- _Aim of the task_: Please repeat the lines below, exactly and only, from the one that holds "ATOM 65 C C" through the one that holds "ATOM 90 C C".

- _Supplied material_:

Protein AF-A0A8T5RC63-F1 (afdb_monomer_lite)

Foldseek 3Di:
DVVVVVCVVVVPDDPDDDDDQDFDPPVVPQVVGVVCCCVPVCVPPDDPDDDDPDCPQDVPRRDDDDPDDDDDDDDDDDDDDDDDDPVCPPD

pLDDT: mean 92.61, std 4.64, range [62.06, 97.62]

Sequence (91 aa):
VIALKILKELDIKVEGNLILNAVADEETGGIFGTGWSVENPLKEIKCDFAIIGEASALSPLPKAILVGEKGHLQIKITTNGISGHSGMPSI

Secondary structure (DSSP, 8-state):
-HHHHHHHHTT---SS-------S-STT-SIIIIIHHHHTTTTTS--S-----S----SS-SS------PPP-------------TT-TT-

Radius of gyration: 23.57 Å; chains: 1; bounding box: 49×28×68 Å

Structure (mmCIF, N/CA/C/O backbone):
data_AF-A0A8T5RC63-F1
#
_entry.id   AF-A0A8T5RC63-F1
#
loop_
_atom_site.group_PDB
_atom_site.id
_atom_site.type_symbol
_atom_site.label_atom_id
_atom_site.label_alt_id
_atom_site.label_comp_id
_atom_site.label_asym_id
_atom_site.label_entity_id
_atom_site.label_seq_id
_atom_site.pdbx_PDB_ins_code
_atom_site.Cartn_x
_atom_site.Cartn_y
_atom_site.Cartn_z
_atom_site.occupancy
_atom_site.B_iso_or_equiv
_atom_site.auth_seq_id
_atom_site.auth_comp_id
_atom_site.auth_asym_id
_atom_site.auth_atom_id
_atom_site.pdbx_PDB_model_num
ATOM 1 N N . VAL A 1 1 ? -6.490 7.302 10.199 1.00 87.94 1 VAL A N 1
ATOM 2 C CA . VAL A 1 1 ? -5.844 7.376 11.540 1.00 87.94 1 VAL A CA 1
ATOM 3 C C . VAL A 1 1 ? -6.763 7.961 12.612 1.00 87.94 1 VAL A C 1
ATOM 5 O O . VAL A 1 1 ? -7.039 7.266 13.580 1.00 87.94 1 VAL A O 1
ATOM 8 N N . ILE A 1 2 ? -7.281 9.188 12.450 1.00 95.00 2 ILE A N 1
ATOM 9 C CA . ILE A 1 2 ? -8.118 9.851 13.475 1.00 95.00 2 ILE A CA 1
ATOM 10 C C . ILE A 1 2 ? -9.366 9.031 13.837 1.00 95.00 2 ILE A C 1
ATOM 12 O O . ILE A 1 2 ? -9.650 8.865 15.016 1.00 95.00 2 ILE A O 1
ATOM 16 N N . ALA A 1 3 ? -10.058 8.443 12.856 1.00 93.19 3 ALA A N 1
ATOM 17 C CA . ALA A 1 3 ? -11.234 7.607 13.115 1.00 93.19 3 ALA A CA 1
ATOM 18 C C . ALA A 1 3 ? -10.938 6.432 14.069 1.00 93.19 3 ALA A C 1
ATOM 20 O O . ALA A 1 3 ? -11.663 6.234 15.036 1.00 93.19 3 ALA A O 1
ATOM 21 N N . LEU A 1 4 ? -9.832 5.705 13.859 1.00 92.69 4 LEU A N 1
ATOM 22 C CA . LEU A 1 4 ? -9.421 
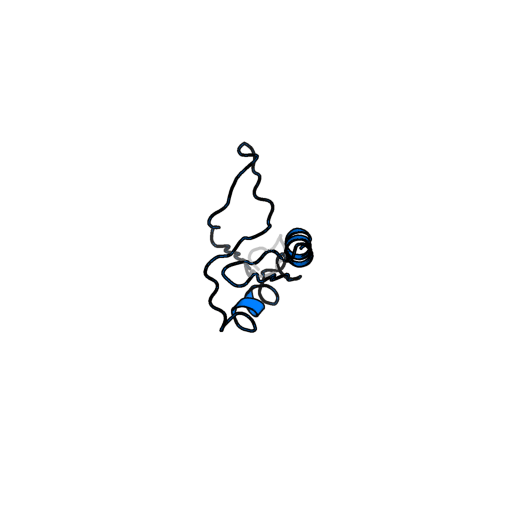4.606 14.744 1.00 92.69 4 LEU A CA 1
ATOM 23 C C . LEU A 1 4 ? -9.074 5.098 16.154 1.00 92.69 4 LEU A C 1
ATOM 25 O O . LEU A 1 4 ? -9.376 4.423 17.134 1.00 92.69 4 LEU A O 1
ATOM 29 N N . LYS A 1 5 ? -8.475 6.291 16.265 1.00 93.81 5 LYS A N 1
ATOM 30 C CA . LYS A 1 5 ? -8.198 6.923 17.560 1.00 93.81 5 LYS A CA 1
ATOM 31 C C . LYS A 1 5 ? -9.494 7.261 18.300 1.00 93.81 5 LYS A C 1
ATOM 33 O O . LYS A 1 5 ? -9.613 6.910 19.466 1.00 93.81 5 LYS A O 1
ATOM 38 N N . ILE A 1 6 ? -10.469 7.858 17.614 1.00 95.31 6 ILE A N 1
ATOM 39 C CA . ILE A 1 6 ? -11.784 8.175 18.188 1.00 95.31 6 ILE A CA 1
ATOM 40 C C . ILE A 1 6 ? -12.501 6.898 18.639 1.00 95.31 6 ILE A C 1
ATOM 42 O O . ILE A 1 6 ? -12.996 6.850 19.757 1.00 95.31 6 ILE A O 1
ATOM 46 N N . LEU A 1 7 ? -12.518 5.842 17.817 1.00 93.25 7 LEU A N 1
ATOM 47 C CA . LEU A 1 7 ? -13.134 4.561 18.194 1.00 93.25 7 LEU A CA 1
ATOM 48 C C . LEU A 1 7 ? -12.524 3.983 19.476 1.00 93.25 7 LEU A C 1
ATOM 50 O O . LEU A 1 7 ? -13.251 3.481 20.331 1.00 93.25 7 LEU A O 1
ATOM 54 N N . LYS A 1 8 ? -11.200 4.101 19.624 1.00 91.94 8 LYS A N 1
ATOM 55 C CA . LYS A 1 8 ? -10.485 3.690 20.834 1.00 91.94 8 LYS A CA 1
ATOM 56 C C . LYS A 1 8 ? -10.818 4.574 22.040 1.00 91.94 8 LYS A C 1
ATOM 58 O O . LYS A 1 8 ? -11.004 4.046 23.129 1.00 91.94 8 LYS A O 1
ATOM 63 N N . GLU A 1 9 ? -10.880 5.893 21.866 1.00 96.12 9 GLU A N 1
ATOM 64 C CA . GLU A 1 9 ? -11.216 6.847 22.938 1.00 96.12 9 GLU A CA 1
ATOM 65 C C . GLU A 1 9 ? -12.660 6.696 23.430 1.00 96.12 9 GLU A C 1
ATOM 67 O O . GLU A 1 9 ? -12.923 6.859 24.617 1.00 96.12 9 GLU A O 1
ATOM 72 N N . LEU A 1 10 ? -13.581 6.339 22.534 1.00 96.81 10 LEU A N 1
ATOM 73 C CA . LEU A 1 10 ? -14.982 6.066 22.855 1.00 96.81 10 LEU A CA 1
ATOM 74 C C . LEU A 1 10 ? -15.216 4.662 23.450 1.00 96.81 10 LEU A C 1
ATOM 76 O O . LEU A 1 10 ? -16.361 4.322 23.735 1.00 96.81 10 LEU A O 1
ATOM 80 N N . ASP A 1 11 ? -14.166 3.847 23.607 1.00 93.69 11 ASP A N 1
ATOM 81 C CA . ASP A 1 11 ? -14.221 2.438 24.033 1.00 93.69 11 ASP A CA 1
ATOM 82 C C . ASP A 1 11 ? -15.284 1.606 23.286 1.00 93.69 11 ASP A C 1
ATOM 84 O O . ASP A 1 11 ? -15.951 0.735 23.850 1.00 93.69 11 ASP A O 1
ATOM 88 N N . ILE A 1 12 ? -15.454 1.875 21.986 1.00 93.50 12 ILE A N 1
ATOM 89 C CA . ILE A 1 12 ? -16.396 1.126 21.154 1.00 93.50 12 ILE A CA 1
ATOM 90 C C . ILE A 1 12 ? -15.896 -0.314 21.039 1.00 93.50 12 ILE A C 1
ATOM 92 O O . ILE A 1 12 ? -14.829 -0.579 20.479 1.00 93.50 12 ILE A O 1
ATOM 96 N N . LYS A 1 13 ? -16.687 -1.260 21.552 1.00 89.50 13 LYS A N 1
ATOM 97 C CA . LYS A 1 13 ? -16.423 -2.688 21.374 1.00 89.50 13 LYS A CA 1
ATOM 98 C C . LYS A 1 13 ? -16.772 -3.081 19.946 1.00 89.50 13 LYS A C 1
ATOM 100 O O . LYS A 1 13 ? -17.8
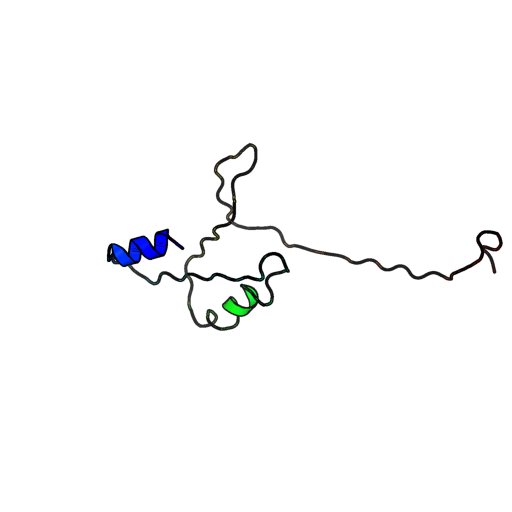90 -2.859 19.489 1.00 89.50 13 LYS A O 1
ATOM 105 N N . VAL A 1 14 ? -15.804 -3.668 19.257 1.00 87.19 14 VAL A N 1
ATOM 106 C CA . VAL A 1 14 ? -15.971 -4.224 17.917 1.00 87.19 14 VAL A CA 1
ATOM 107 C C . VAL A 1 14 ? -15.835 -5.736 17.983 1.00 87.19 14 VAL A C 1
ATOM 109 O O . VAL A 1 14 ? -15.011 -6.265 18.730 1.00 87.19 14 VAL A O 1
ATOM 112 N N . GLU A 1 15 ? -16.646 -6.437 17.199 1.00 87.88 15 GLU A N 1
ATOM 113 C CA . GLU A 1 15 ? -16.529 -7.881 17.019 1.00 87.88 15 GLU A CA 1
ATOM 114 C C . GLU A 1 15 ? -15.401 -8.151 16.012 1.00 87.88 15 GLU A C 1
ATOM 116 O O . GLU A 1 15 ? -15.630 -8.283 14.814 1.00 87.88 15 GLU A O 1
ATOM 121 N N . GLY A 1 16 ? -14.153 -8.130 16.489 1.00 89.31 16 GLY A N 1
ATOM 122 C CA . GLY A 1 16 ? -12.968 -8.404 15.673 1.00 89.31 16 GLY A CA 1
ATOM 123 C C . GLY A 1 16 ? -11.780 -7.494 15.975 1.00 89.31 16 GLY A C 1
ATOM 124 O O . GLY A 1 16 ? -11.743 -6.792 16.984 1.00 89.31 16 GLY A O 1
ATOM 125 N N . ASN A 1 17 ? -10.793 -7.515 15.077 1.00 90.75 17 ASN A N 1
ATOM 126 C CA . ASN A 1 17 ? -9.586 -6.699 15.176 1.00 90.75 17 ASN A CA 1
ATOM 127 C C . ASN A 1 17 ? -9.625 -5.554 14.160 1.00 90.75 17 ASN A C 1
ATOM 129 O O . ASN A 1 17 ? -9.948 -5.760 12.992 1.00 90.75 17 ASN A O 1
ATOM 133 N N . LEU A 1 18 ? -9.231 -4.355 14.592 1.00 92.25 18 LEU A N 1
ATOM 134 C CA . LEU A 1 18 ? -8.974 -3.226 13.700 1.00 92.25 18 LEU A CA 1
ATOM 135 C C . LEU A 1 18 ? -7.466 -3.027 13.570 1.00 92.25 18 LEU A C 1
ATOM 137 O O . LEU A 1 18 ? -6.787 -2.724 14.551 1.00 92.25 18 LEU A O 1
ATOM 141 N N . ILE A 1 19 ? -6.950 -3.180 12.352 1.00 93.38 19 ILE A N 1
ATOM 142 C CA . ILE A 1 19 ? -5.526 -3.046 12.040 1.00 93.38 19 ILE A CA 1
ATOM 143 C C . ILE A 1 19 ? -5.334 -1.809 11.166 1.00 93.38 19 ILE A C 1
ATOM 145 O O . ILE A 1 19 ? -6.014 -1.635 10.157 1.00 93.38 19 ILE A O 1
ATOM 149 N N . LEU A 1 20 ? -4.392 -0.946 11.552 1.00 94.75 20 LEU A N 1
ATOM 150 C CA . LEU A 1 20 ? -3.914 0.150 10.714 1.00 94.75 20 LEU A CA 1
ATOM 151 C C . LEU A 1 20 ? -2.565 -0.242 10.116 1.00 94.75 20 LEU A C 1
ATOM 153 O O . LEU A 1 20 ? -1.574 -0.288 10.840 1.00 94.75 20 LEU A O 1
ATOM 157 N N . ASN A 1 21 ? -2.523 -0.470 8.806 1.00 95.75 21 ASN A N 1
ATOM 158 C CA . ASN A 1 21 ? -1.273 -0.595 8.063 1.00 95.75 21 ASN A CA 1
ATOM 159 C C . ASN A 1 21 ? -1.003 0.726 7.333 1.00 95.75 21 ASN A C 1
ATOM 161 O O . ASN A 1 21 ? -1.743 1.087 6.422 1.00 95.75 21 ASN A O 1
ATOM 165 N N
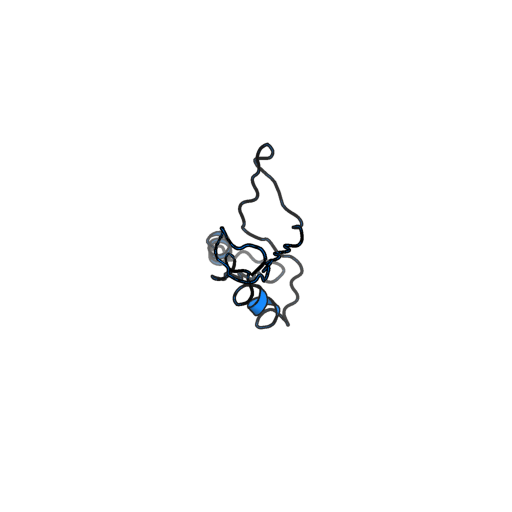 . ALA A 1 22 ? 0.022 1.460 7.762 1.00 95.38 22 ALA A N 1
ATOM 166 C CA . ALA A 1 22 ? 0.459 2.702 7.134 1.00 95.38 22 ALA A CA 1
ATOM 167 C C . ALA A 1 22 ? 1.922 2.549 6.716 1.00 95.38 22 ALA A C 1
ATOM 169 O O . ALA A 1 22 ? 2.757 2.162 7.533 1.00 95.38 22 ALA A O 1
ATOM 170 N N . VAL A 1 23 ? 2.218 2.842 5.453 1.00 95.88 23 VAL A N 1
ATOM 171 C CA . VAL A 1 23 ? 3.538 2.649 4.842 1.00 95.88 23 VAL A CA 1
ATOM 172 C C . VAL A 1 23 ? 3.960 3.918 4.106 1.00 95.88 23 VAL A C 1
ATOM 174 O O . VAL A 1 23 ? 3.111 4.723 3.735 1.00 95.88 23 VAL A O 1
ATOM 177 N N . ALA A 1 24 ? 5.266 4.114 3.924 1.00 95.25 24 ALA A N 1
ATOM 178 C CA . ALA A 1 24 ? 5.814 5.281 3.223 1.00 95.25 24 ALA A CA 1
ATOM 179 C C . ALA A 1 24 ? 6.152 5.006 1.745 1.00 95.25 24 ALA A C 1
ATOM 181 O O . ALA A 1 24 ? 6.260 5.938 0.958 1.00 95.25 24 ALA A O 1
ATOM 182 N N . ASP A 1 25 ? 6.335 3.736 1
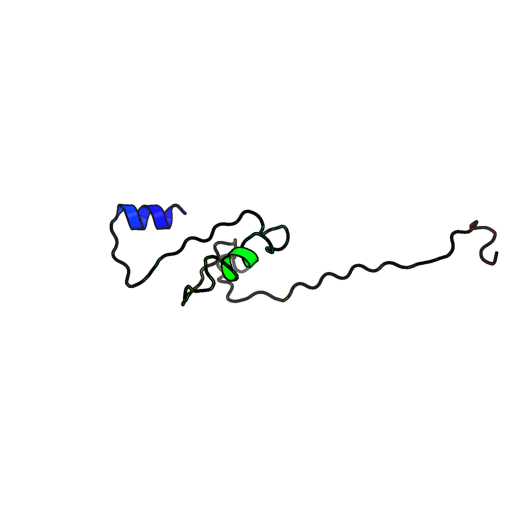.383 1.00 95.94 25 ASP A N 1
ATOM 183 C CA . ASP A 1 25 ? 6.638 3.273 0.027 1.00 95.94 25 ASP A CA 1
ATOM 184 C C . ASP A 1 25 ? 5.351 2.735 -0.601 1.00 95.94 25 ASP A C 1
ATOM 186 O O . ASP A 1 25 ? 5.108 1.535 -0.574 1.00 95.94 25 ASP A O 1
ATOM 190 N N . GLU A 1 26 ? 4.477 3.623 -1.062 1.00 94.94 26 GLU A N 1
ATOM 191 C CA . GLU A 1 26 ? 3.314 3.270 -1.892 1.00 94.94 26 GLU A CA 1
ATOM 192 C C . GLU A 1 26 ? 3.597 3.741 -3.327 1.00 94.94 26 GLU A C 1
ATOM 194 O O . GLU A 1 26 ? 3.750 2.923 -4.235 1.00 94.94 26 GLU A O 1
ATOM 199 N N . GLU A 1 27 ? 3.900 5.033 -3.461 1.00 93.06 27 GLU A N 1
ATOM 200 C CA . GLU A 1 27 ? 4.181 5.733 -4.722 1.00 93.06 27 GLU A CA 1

- _Output for this exercise_:
ATOM 65 C C . GLU A 1 9 ? -12.660 6.696 23.430 1.00 96.12 9 GLU A C 1
ATOM 67 O O . GLU A 1 9 ? -12.923 6.859 24.617 1.00 96.12 9 GLU A O 1
ATOM 72 N N . LEU A 1 10 ? -13.581 6.339 22.534 1.00 96.81 10 LEU A N 1
ATOM 73 C CA . LEU A 1 10 ? -14.982 6.066 22.855 1.00 96.81 10 LEU A CA 1
ATOM 74 C C . LEU A 1 10 ? -15.216 4.662 23.450 1.00 96.81 10 LEU A C 1
ATOM 76 O O . LEU A 1 10 ? -16.361 4.322 23.735 1.00 96.81 10 LEU A O 1
ATOM 80 N N . ASP A 1 11 ? -14.166 3.847 23.607 1.00 93.69 11 ASP A N 1
ATOM 81 C CA . ASP A 1 11 ? -14.221 2.438 24.033 1.00 93.69 11 ASP A CA 1
ATOM 82 C C . ASP A 1 11 ? -15.284 1.606 23.286 1.00 93.69 11 ASP A C 1
ATOM 84 O O . ASP A 1 11 ? -15.951 0.735 23.850 1.00 93.69 11 ASP A O 1
ATOM 88 N N . ILE A 1 12 ? -15.454 1.875 21.986 1.00 93.50 12 ILE A N 1
ATOM 89 C CA . ILE A 1 12 ? -16.396 1.126 21.154 1.00 93.50 12 ILE A CA 1
ATOM 90 C C . ILE A 1 12 ? -15.896 -0.314 21.039 1.00 93.50 12 ILE A C 1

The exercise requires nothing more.